DesignSourceCT has half the first floor. The remaining 20,000 square feet there is expected to have a wedding center, complete with gowns, a tea shop and event consultation, as well as a 2,500-square-foot rug showroom and a design consignment shop.

Mr. Ott lives a few miles away in West Hartford. But Ms. Zwiener, a graduate of Duke with an M.B.A. from the University of Pittsburgh who worked in financial management for the Ford Motor Company in Detroit before her children were born, lives in the city’s west end, its most affluent and best-preserved neighborhood. Her 1929 brick Georgian sits a block away from funky Queen Anne and Arts and Crafts style houses.

She and David, her husband of 28 years, the president and chief operating officer of worldwide property-casualty operations for the Hartford Financial Services Group, moved here five years ago from a secluded development in Farmington, a nearby suburb.

Moving to Hartford and locating a business here were deliberate decisions. “I believe in Hartford,” Ms. Zwiener said. “The people who live here with fine homes deserve to have the access to these kinds of things.”

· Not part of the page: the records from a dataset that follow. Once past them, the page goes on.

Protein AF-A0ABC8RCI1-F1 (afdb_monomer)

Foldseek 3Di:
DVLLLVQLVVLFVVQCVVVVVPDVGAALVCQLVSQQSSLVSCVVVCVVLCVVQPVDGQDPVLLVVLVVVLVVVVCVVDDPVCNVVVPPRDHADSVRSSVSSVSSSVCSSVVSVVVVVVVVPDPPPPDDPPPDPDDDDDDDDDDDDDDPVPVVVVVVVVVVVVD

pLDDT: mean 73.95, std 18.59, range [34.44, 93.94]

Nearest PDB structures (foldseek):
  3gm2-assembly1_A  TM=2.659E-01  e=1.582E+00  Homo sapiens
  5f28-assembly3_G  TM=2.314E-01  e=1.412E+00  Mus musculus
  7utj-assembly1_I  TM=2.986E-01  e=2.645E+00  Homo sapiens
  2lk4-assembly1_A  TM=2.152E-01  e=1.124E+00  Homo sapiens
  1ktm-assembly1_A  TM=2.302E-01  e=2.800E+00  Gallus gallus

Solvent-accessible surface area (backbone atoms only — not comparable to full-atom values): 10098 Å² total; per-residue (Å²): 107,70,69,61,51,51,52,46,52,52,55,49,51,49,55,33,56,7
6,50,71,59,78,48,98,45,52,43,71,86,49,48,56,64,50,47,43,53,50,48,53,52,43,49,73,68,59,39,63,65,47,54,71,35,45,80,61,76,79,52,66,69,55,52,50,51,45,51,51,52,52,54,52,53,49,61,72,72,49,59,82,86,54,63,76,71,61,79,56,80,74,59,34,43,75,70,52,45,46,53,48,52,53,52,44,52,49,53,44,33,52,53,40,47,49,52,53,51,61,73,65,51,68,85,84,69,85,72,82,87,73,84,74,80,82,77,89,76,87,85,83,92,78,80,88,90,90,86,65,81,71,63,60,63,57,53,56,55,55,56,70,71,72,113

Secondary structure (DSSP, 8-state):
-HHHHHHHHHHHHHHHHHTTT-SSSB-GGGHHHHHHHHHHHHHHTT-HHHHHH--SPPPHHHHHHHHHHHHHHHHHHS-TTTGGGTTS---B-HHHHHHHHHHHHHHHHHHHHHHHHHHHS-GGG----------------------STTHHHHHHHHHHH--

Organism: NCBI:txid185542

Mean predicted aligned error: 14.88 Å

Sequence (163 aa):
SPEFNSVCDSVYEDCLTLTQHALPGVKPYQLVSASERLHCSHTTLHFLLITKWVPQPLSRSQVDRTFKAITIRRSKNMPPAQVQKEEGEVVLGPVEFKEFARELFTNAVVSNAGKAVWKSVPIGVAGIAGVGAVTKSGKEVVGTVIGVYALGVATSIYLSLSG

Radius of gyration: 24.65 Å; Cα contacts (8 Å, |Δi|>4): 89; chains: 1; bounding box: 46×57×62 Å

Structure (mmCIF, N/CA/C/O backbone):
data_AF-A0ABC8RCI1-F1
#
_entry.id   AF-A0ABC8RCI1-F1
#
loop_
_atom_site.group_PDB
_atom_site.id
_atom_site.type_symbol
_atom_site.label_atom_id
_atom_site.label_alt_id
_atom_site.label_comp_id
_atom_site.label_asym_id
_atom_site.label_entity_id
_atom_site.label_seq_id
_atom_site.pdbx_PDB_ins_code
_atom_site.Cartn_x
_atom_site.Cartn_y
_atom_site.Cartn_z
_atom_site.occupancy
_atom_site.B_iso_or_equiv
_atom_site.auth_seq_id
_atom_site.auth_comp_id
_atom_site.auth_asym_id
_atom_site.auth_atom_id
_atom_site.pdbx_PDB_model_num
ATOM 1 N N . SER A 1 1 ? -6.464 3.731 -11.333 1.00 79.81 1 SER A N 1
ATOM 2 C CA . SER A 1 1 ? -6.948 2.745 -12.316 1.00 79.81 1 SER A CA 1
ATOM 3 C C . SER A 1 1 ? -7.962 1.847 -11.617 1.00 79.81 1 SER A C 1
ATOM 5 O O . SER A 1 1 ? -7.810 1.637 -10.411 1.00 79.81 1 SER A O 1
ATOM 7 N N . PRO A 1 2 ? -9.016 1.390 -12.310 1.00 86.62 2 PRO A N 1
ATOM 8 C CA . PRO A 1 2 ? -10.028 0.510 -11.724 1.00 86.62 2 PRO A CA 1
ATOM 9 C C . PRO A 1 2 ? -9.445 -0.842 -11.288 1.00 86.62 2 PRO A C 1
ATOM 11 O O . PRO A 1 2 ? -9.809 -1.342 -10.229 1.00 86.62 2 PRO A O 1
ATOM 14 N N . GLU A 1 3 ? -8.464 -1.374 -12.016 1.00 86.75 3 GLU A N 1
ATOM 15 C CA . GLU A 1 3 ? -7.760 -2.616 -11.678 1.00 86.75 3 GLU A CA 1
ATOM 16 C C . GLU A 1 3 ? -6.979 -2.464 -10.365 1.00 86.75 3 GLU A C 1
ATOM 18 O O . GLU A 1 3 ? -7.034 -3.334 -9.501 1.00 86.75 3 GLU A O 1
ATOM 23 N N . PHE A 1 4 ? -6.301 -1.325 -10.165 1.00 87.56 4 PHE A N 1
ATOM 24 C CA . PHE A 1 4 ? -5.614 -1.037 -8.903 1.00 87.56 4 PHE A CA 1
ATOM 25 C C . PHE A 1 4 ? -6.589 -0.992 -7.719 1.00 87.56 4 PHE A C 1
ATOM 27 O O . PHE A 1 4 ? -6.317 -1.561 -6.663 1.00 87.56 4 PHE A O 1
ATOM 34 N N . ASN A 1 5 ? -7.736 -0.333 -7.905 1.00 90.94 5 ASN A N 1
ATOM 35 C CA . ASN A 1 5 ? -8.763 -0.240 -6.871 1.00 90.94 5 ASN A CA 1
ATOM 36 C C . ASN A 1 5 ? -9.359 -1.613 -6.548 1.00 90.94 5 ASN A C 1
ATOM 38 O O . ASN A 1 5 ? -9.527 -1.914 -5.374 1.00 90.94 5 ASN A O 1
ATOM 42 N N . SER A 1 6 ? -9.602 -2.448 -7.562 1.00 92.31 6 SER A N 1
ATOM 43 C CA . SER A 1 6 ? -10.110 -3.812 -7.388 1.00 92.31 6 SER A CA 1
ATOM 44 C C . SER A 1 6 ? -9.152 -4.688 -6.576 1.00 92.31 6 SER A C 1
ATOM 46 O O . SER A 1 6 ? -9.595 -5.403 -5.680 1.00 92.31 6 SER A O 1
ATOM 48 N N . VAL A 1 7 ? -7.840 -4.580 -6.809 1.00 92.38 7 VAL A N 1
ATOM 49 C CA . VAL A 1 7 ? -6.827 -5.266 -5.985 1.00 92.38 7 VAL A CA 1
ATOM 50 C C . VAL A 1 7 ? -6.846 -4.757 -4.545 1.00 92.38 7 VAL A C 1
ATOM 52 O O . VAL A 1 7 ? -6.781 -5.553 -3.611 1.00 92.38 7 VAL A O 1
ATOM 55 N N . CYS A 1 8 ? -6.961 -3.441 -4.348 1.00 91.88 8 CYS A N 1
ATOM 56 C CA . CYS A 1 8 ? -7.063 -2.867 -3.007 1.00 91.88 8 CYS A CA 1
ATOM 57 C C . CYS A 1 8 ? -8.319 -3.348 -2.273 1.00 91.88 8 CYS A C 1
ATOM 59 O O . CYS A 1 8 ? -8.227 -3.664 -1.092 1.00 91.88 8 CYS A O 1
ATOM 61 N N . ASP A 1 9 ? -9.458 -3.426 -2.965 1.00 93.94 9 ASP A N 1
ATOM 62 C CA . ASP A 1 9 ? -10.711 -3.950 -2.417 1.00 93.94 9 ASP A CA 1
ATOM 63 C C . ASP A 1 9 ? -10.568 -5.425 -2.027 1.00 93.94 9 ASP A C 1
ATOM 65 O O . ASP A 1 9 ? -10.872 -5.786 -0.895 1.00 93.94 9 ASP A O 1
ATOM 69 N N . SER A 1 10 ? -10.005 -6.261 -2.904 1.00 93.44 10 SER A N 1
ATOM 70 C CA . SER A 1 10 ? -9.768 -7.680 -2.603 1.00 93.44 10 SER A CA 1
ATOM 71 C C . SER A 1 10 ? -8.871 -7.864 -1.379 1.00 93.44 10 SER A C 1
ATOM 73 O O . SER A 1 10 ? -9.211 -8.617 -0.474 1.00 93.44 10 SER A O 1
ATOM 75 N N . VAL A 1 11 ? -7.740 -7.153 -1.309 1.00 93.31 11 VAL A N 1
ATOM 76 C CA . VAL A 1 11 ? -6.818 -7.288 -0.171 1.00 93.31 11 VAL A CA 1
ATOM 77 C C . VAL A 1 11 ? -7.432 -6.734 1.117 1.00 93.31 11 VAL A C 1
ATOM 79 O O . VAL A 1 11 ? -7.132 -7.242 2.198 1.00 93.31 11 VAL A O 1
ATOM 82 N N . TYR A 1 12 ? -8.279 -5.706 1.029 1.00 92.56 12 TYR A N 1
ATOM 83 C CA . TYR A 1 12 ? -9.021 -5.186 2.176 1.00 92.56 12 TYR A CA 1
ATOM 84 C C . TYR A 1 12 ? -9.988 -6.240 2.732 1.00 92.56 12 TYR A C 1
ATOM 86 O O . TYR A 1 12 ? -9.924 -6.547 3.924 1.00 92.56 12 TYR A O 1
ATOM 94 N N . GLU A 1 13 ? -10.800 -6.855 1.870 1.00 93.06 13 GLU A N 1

In opening a business devoted to prosperous, style-conscious clientele, Ms. Zwiener and Mr. Ott are gambling that a revival is in the works in Hartford. But the city has a long way to go. Its 124,000 residents, many of them black or Latino, are among the nation’s poorest. More than 30 percent live in poverty and less than 25 percent of the homes are owner-occupied, according to the United States census.

Still, a state-financed $1 billion downtown revitalization is in full swing, with the recent opening of a convention center. Developers are looking to lure empty nesters and young professionals to city apartments.

Mr. Ott and Ms. Zwiener are determined to play a part in the revival. They hired a local shop to make their signs and a local artist to create murals in their front lobby. They are selling tickets to their opening cocktail party on Nov. 11 for $25 each as a fund-raiser for the Boys and Girls Club of Parkville. In addition, surplus fabric and carpet squares are donated to the textile program at Neighborhood Studios, a student art program.